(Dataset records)

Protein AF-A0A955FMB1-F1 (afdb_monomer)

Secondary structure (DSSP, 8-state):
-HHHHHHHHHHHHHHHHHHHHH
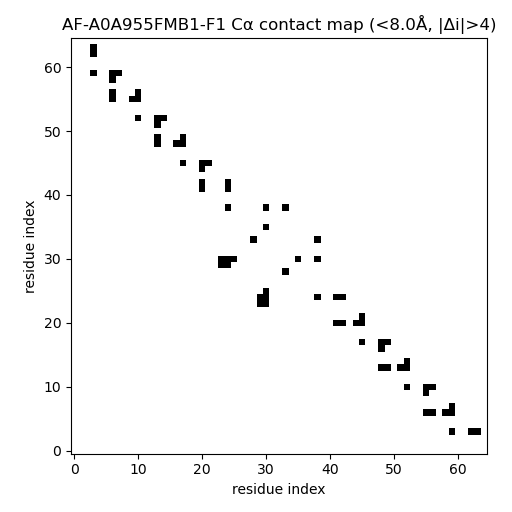HHHH-HHHHHHS-HHHHHHHHHHHHHHHHHHHHHHHHHHHHH-

Radius of gyration: 14.66 Å; Cα contacts (8 Å, |Δi|>4): 38; chains: 1; bounding box: 32×16×41 Å

Sequence (65 aa):
KHFVKELEQKIEEQQAIIANLEKRLANKAYVKNAPKHIVEQTRGQLESTKATLEKTKQEYDRFAR

Solvent-accessible surface area (backbone atoms only — not comparable to full-atom values): 3572 Å² total; per-residue (Å²): 116,71,68,47,54,54,39,51,50,51,46,55,53,44,49,54,51,42,53,52,45,48,53,47,66,68,32,62,66,48,59,70,70,45,56,68,68,57,52,50,48,47,51,51,51,39,54,54,46,51,55,49,40,52,53,47,49,55,50,35,57,67,68,66,108

Foldseek 3Di:
DVVLVVLVVLLVVLVVLLVVLVVQLVPPCNCVVPDPVVNVVSVVSNVVSVVVSVVSVVVSVVVVD

Mean predicted aligned error: 3.25 Å

Nearest PDB structures (foldseek):
  1gax-assembly2_B  TM=9.699E-01  e=2.108E-01  Thermus thermophilus
  2y3b-assembly1_A-2  TM=7.887E-01  e=1.698E+00  Cupriavidus metallidurans CH34
  3hai-assembly1_B  TM=8.627E-01  e=3.625E+00  Homo sapiens
  8q72-assembly1_B  TM=4.620E-01  e=7.266E+00  Escherichia coli

Structure (mmCIF, N/CA/C/O backbone):
data_AF-A0A955FMB1-F1
#
_entry.id   AF-A0A955FMB1-F1
#
loop_
_atom_site.group_PDB
_atom_site.id
_atom_site.type_symbol
_atom_site.label_atom_id
_atom_site.label_alt_id
_atom_site.label_comp_id
_atom_site.label_asym_id
_atom_site.label_entity_id
_atom_site.label_seq_id
_atom_site.pdbx_PDB_ins_code
_atom_site.Cartn_x
_atom_site.Cartn_y
_atom_site.Cartn_z
_atom_site.occupancy
_atom_site.B_iso_or_equiv
_atom_site.auth_seq_id
_atom_site.auth_comp_id
_atom_site.auth_asym_id
_atom_site.auth_atom_id
_atom_site.pdbx_PDB_model_num
ATOM 1 N N . LYS A 1 1 ? -18.185 6.446 17.199 1.00 63.38 1 LYS A N 1
ATOM 2 C CA . LYS A 1 1 ? -16.753 6.825 17.281 1.00 63.38 1 LYS A CA 1
ATOM 3 C C . LYS A 1 1 ? -16.314 7.368 15.907 1.00 63.38 1 LYS A C 1
ATOM 5 O O . LYS A 1 1 ? -16.033 6.564 15.035 1.00 63.38 1 LYS A O 1
ATOM 10 N N . HIS A 1 2 ? -16.337 8.690 15.673 1.00 84.69 2 HIS A N 1
ATOM 11 C CA . HIS A 1 2 ? -15.985 9.292 14.363 1.00 84.69 2 HIS A CA 1
ATOM 12 C C . HIS A 1 2 ? -14.536 8.979 13.958 1.00 84.69 2 HIS A C 1
ATOM 14 O O . HIS A 1 2 ? -14.281
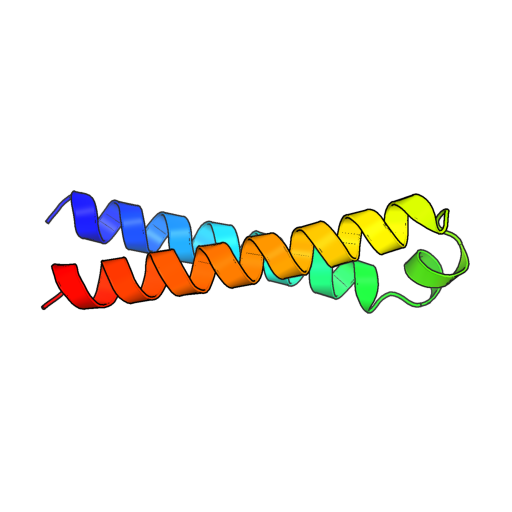 8.505 12.862 1.00 84.69 2 HIS A O 1
ATOM 20 N N . PHE A 1 3 ? -13.620 9.113 14.915 1.00 88.81 3 PHE A N 1
ATOM 21 C CA . PHE A 1 3 ? -12.193 8.878 14.724 1.00 88.81 3 PHE A CA 1
ATOM 22 C C . PHE A 1 3 ? -11.844 7.464 14.222 1.00 88.81 3 PHE A C 1
ATOM 24 O O . PHE A 1 3 ? -11.056 7.311 13.298 1.00 88.81 3 PHE A O 1
ATOM 31 N N . VAL A 1 4 ? -12.476 6.417 14.768 1.00 92.38 4 VAL A N 1
ATOM 32 C CA . VAL A 1 4 ? -12.257 5.026 14.316 1.00 92.38 4 VAL A CA 1
ATOM 33 C C . VAL A 1 4 ? -12.706 4.835 12.865 1.00 92.38 4 VAL A C 1
ATOM 35 O O . VAL A 1 4 ? -12.034 4.145 12.107 1.00 92.38 4 VAL A O 1
ATOM 38 N N . LYS A 1 5 ? -13.796 5.498 12.459 1.00 93.50 5 LYS A N 1
ATOM 39 C CA . LYS A 1 5 ? -14.284 5.466 11.076 1.00 93.50 5 LYS A CA 1
ATOM 40 C C . LYS A 1 5 ? -13.314 6.165 10.116 1.00 93.50 5 LYS A C 1
ATOM 42 O O . LYS A 1 5 ? -13.093 5.675 9.019 1.00 93.50 5 LYS A O 1
ATOM 47 N N . GLU A 1 6 ? -12.692 7.266 10.537 1.00 93.88 6 GLU A N 1
ATOM 48 C CA . GLU A 1 6 ? -11.643 7.927 9.746 1.00 93.88 6 GLU A CA 1
ATOM 49 C C . GLU A 1 6 ? -10.387 7.055 9.605 1.00 93.88 6 GLU A C 1
ATOM 51 O O . GLU A 1 6 ? -9.771 7.026 8.542 1.00 93.88 6 GLU A O 1
ATOM 56 N N . LEU A 1 7 ? -10.003 6.326 10.658 1.00 94.50 7 LEU A N 1
ATOM 57 C CA . LEU A 1 7 ? -8.884 5.381 10.596 1.00 94.50 7 LEU A CA 1
ATOM 58 C C . LEU A 1 7 ? -9.181 4.201 9.666 1.00 94.50 7 LEU A C 1
ATOM 60 O O . LEU A 1 7 ? -8.301 3.797 8.912 1.00 94.50 7 LEU A O 1
ATOM 64 N N . GLU A 1 8 ? -10.410 3.687 9.685 1.00 94.44 8 GLU A N 1
ATOM 65 C CA . GLU A 1 8 ? -10.872 2.645 8.763 1.00 94.44 8 GLU A CA 1
ATOM 66 C C . GLU A 1 8 ? -10.764 3.104 7.306 1.00 94.44 8 GLU A C 1
ATOM 68 O O . GLU A 1 8 ? -10.111 2.442 6.502 1.00 94.44 8 GLU A O 1
ATOM 73 N N . GLN A 1 9 ? -11.284 4.295 6.994 1.00 95.69 9 GLN A N 1
ATOM 74 C CA . GLN A 1 9 ? -11.185 4.872 5.651 1.00 95.69 9 GLN A CA 1
ATOM 75 C C . GLN A 1 9 ? -9.726 5.050 5.213 1.00 95.69 9 GLN A C 1
ATOM 77 O O . GLN A 1 9 ? -9.359 4.643 4.112 1.00 95.69 9 GLN A O 1
ATOM 82 N N . LYS A 1 10 ? -8.859 5.564 6.095 1.00 94.50 10 LYS A N 1
ATOM 83 C CA . LYS A 1 10 ? -7.423 5.702 5.802 1.00 94.50 10 LYS A CA 1
ATOM 84 C C . LYS A 1 10 ? -6.748 4.359 5.523 1.00 94.50 10 LYS A C 1
ATOM 86 O O . LYS A 1 10 ? -5.892 4.287 4.642 1.00 94.50 10 LYS A O 1
ATOM 91 N N . ILE A 1 11 ? -7.117 3.306 6.257 1.00 96.19 11 ILE A N 1
ATOM 92 C CA . ILE A 1 11 ? -6.618 1
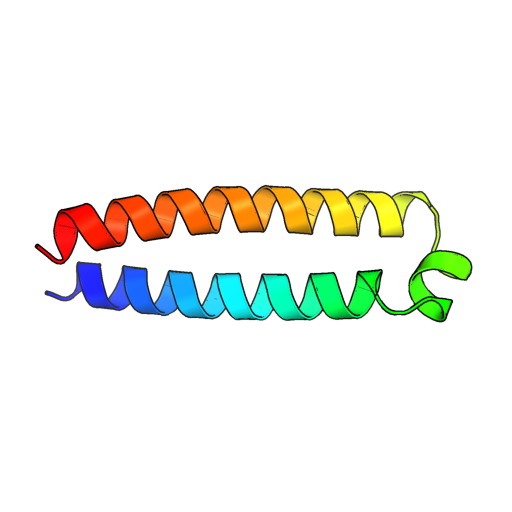.943 6.031 1.00 96.19 11 ILE A CA 1
ATOM 93 C C . ILE A 1 11 ? -7.023 1.462 4.636 1.00 96.19 11 ILE A C 1
ATOM 95 O O . ILE A 1 11 ? -6.167 0.967 3.899 1.00 96.19 11 ILE A O 1
ATOM 99 N N . GLU A 1 12 ? -8.288 1.638 4.254 1.00 96.75 12 GLU A N 1
ATOM 100 C CA . GLU A 1 12 ? -8.793 1.244 2.933 1.00 96.75 12 GLU A CA 1
ATOM 101 C C . GLU A 1 12 ? -8.094 2.014 1.800 1.00 96.75 12 GLU A C 1
ATOM 103 O O . GLU A 1 12 ? -7.635 1.413 0.823 1.00 96.75 12 GLU A O 1
ATOM 108 N N . GLU A 1 13 ? -7.927 3.331 1.946 1.00 96.00 13 GLU A N 1
ATOM 109 C CA . GLU A 1 13 ? -7.216 4.173 0.977 1.00 96.00 13 GLU A CA 1
ATOM 110 C C . GLU A 1 13 ? -5.754 3.735 0.805 1.00 96.00 13 GLU A C 1
ATOM 112 O O . GLU A 1 13 ? -5.271 3.550 -0.317 1.00 96.00 13 GLU A O 1
ATOM 117 N N . GLN A 1 14 ? -5.041 3.507 1.911 1.00 95.94 14 GLN A N 1
ATOM 118 C CA . GLN A 1 14 ? -3.653 3.041 1.889 1.00 95.94 14 GLN A CA 1
ATOM 119 C C . GLN A 1 14 ? -3.527 1.649 1.259 1.00 95.94 14 GLN A C 1
ATOM 121 O O . GLN A 1 14 ? -2.594 1.407 0.489 1.00 95.94 14 GLN A O 1
ATOM 126 N N . GLN A 1 15 ? -4.469 0.741 1.530 1.00 96.62 15 GLN A N 1
ATOM 127 C CA . GLN A 1 15 ? -4.516 -0.578 0.895 1.00 96.62 15 GLN A CA 1
ATOM 128 C C . GLN A 1 15 ? -4.733 -0.476 -0.618 1.00 96.62 15 GLN A C 1
ATOM 130 O O . GLN A 1 15 ? -4.053 -1.169 -1.378 1.00 96.62 15 GLN A O 1
ATOM 135 N N . ALA A 1 16 ? -5.617 0.416 -1.073 1.00 97.06 16 ALA A N 1
ATOM 136 C CA . ALA A 1 16 ? -5.838 0.654 -2.496 1.00 97.06 16 ALA A CA 1
ATOM 137 C C . ALA A 1 16 ? -4.579 1.211 -3.187 1.00 97.06 16 ALA A C 1
ATOM 139 O O . ALA A 1 16 ? -4.216 0.772 -4.284 1.00 97.06 16 ALA A O 1
ATOM 140 N N . ILE A 1 17 ? -3.870 2.138 -2.534 1.00 95.75 17 ILE A N 1
ATOM 141 C CA . ILE A 1 17 ? -2.597 2.680 -3.030 1.00 95.75 17 ILE A CA 1
ATOM 142 C C . ILE A 1 17 ? -1.543 1.570 -3.129 1.00 95.75 17 ILE A C 1
ATOM 144 O O . ILE A 1 17 ? -0.922 1.417 -4.183 1.00 95.75 17 ILE A O 1
ATOM 148 N N . ILE A 1 18 ? -1.379 0.759 -2.079 1.00 96.56 18 ILE A N 1
ATOM 149 C CA . ILE A 1 18 ? -0.450 -0.383 -2.060 1.00 96.56 18 ILE A CA 1
ATOM 150 C C . ILE A 1 18 ? -0.754 -1.339 -3.211 1.00 96.56 18 ILE A C 1
ATOM 152 O O . ILE A 1 18 ? 0.148 -1.647 -3.986 1.00 96.56 18 ILE A O 1
ATOM 156 N N . ALA A 1 19 ? -2.016 -1.734 -3.395 1.00 96.88 19 ALA A N 1
ATOM 157 C CA . ALA A 1 19 ? -2.408 -2.649 -4.463 1.00 96.88 19 ALA A CA 1
ATOM 158 C C . ALA A 1 19 ? -2.064 -2.097 -5.858 1.00 96.88 19 ALA A C 1
ATOM 160 O O . ALA A 1 19 ? -1.617 -2.836 -6.737 1.00 96.88 19 ALA A O 1
ATOM 161 N N . ASN A 1 20 ? -2.231 -0.790 -6.077 1.00 96.31 20 ASN A N 1
ATOM 162 C CA . ASN A 1 20 ? -1.864 -0.149 -7.339 1.00 96.31 20 ASN A CA 1
ATOM 163 C C . ASN A 1 20 ? -0.344 -0.094 -7.549 1.00 96.31 20 ASN A C 1
ATOM 165 O O . ASN A 1 20 ? 0.135 -0.365 -8.654 1.00 96.31 20 ASN A O 1
ATOM 169 N N . LEU A 1 21 ? 0.428 0.223 -6.508 1.00 95.12 21 LEU A N 1
ATOM 170 C CA . LEU A 1 21 ? 1.892 0.225 -6.565 1.00 95.12 21 LEU A CA 1
ATOM 171 C C . LEU A 1 21 ? 2.443 -1.187 -6.810 1.00 95.12 21 LEU A C 1
ATOM 173 O O . LEU A 1 21 ? 3.319 -1.366 -7.657 1.00 95.12 21 LEU A O 1
ATOM 177 N N . GLU A 1 22 ? 1.882 -2.200 -6.150 1.00 95.25 22 GLU A N 1
ATOM 178 C CA . GLU A 1 22 ? 2.233 -3.606 -6.360 1.00 95.25 22 GLU A CA 1
ATOM 179 C C . GLU A 1 22 ? 1.892 -4.067 -7.775 1.00 95.25 22 GLU A C 1
ATOM 181 O O . GLU A 1 22 ? 2.733 -4.687 -8.418 1.00 95.25 22 GLU A O 1
ATOM 186 N N . LYS A 1 23 ? 0.725 -3.695 -8.322 1.00 96.31 23 LYS A N 1
ATOM 187 C CA . LYS A 1 23 ? 0.381 -3.977 -9.728 1.00 96.31 23 LYS A CA 1
ATOM 188 C C . LYS A 1 23 ? 1.396 -3.376 -10.700 1.00 96.31 23 LYS A C 1
ATOM 190 O O . LYS A 1 23 ? 1.794 -4.041 -11.656 1.00 96.31 23 LYS A O 1
ATOM 195 N N . ARG A 1 24 ? 1.837 -2.136 -10.462 1.00 93.31 24 ARG A N 1
ATOM 196 C CA . ARG A 1 24 ? 2.863 -1.480 -11.292 1.00 93.31 24 ARG A CA 1
ATOM 197 C C . ARG A 1 24 ? 4.193 -2.222 -11.207 1.00 93.31 24 ARG A C 1
ATOM 199 O O . ARG A 1 24 ? 4.786 -2.511 -12.239 1.00 93.31 24 ARG A O 1
ATOM 206 N N . LEU A 1 25 ? 4.633 -2.583 -10.004 1.00 92.88 25 LEU A N 1
ATOM 207 C CA . LEU A 1 25 ? 5.894 -3.299 -9.788 1.00 92.88 25 LEU A CA 1
ATOM 208 C C . LEU A 1 25 ? 5.851 -4.769 -10.236 1.00 92.88 25 LEU A C 1
ATOM 210 O O . LEU A 1 25 ? 6.880 -5.315 -10.619 1.00 92.88 25 LEU A O 1
ATOM 214 N N . ALA A 1 26 ? 4.682 -5.406 -10.236 1.00 95.06 26 ALA A N 1
ATOM 215 C CA . ALA A 1 26 ? 4.489 -6.751 -10.773 1.00 95.06 26 ALA A CA 1
ATOM 216 C C . ALA A 1 26 ? 4.464 -6.764 -12.310 1.00 95.06 26 ALA A C 1
ATOM 218 O O . ALA A 1 26 ? 4.765 -7.783 -12.940 1.00 95.06 26 ALA A O 1
ATOM 219 N N . ASN A 1 27 ? 4.128 -5.634 -12.939 1.00 95.12 27 ASN A N 1
ATOM 220 C CA . ASN A 1 27 ? 4.141 -5.509 -14.386 1.00 95.12 27 ASN A CA 1
ATOM 221 C C . ASN A 1 27 ? 5.589 -5.472 -14.908 1.00 95.12 27 ASN A C 1
ATOM 223 O O . ASN A 1 27 ? 6.272 -4.449 -14.869 1.00 95.12 27 ASN A O 1
ATOM 227 N N . LYS A 1 28 ? 6.048 -6.599 -15.463 1.00 91.31 28 LYS A N 1
ATOM 228 C CA . LYS A 1 28 ? 7.400 -6.744 -16.031 1.00 91.31 28 LYS A CA 1
ATOM 229 C C . LYS A 1 28 ? 7.708 -5.714 -17.118 1.00 91.31 28 LYS A C 1
ATOM 231 O O . LYS A 1 28 ? 8.849 -5.274 -17.206 1.00 91.31 28 LYS A O 1
ATOM 236 N N . ALA A 1 29 ? 6.724 -5.321 -17.930 1.00 92.44 29 ALA A N 1
ATOM 237 C CA . ALA A 1 29 ? 6.922 -4.295 -18.952 1.00 92.44 29 ALA A CA 1
ATOM 238 C C . ALA A 1 29 ? 7.168 -2.925 -18.310 1.00 92.44 29 ALA A C 1
ATOM 240 O O . ALA A 1 29 ? 8.063 -2.207 -18.742 1.00 92.44 29 ALA A O 1
ATOM 241 N N . TYR A 1 30 ? 6.446 -2.594 -17.236 1.00 89.44 30 TYR A N 1
ATOM 242 C CA . TYR A 1 30 ? 6.701 -1.379 -16.463 1.00 89.44 30 TYR A CA 1
ATOM 243 C C . TYR A 1 30 ? 8.097 -1.404 -15.839 1.00 89.44 30 TYR A C 1
ATOM 245 O O . TYR A 1 30 ? 8.866 -0.479 -16.050 1.00 89.44 30 TYR A O 1
ATOM 253 N N . VAL A 1 31 ? 8.473 -2.479 -15.142 1.00 92.50 31 VAL A N 1
ATOM 254 C CA . VAL A 1 31 ? 9.791 -2.568 -14.485 1.00 92.50 31 VAL A CA 1
ATOM 255 C C . VAL A 1 31 ? 10.947 -2.549 -15.488 1.00 92.50 31 VAL A C 1
ATOM 257 O O . VAL A 1 31 ? 12.000 -1.991 -15.194 1.00 92.50 31 VAL A O 1
ATOM 260 N N . LYS A 1 32 ? 10.762 -3.149 -16.668 1.00 92.06 32 LYS A N 1
ATOM 261 C CA . LYS A 1 32 ? 11.794 -3.222 -17.708 1.00 92.06 32 LYS A CA 1
ATOM 262 C C . LYS A 1 32 ? 11.921 -1.930 -18.521 1.00 92.06 32 LYS A C 1
ATOM 264 O O . LYS A 1 32 ? 13.031 -1.588 -18.910 1.00 92.06 32 LYS A O 1
ATOM 269 N N . ASN A 1 33 ? 10.808 -1.248 -18.798 1.00 93.88 33 ASN A N 1
ATOM 270 C CA . ASN A 1 33 ? 10.785 -0.085 -19.691 1.00 93.88 33 ASN A CA 1
ATOM 271 C C . ASN A 1 33 ? 10.796 1.254 -18.942 1.00 93.88 33 ASN A C 1
ATOM 27
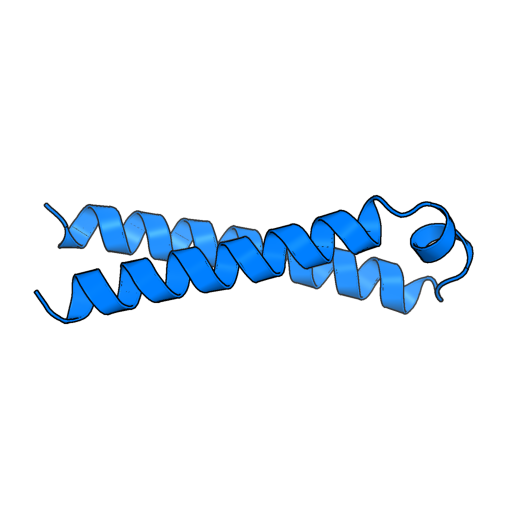3 O O . ASN A 1 33 ? 11.182 2.267 -19.521 1.00 93.88 33 ASN A O 1
ATOM 277 N N . ALA A 1 34 ? 10.354 1.295 -17.681 1.00 92.12 34 ALA A N 1
ATOM 278 C CA . ALA A 1 34 ? 10.383 2.522 -16.897 1.00 92.12 34 ALA A CA 1
ATOM 279 C C . ALA A 1 34 ? 11.825 2.881 -16.498 1.00 92.12 34 ALA A C 1
ATOM 281 O O . ALA A 1 34 ? 12.650 1.994 -16.260 1.00 92.12 34 ALA A O 1
ATOM 282 N N . PRO A 1 35 ? 12.141 4.180 -16.356 1.00 95.00 35 PRO A N 1
ATOM 283 C CA . PRO A 1 35 ? 13.436 4.601 -15.847 1.00 95.00 35 PRO A CA 1
ATOM 284 C C . PRO A 1 35 ? 13.707 4.004 -14.462 1.00 95.00 35 PRO A C 1
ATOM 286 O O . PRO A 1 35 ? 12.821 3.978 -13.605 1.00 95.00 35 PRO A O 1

[Exercise]: Your task is to retype the entries verbatim, starting with the line that holds "ATOM 190 O O" and stopping after the line that holds "ATOM 214 N N".

[Task solution]:
ATOM 190 O O . LYS A 1 23 ? 1.794 -4.041 -11.656 1.00 96.31 23 LYS A O 1
ATOM 195 N N . ARG A 1 24 ? 1.837 -2.136 -10.462 1.00 93.31 24 ARG A N 1
ATOM 196 C CA . ARG A 1 24 ? 2.863 -1.480 -11.292 1.00 93.31 24 ARG A CA 1
ATOM 197 C C . ARG A 1 24 ? 4.193 -2.222 -11.207 1.00 93.31 24 ARG A C 1
ATOM 199 O O . ARG A 1 24 ? 4.786 -2.511 -12.239 1.00 93.31 24 ARG A O 1
ATOM 206 N N . LEU A 1 25 ? 4.633 -2.583 -10.004 1.00 92.88 25 LEU A N 1
ATOM 207 C CA . LEU A 1 25 ? 5.894 -3.299 -9.788 1.00 92.88 25 LEU A CA 1
ATOM 208 C C . LEU A 1 25 ? 5.851 -4.769 -10.236 1.00 92.88 25 LEU A C 1
ATOM 210 O O . LEU A 1 25 ? 6.880 -5.315 -10.619 1.00 92.88 25 LEU A O 1
ATOM 214 N N . ALA A 1 26 ? 4.682 -5.406 -10.236 1.00 95.06 26 ALA A N 1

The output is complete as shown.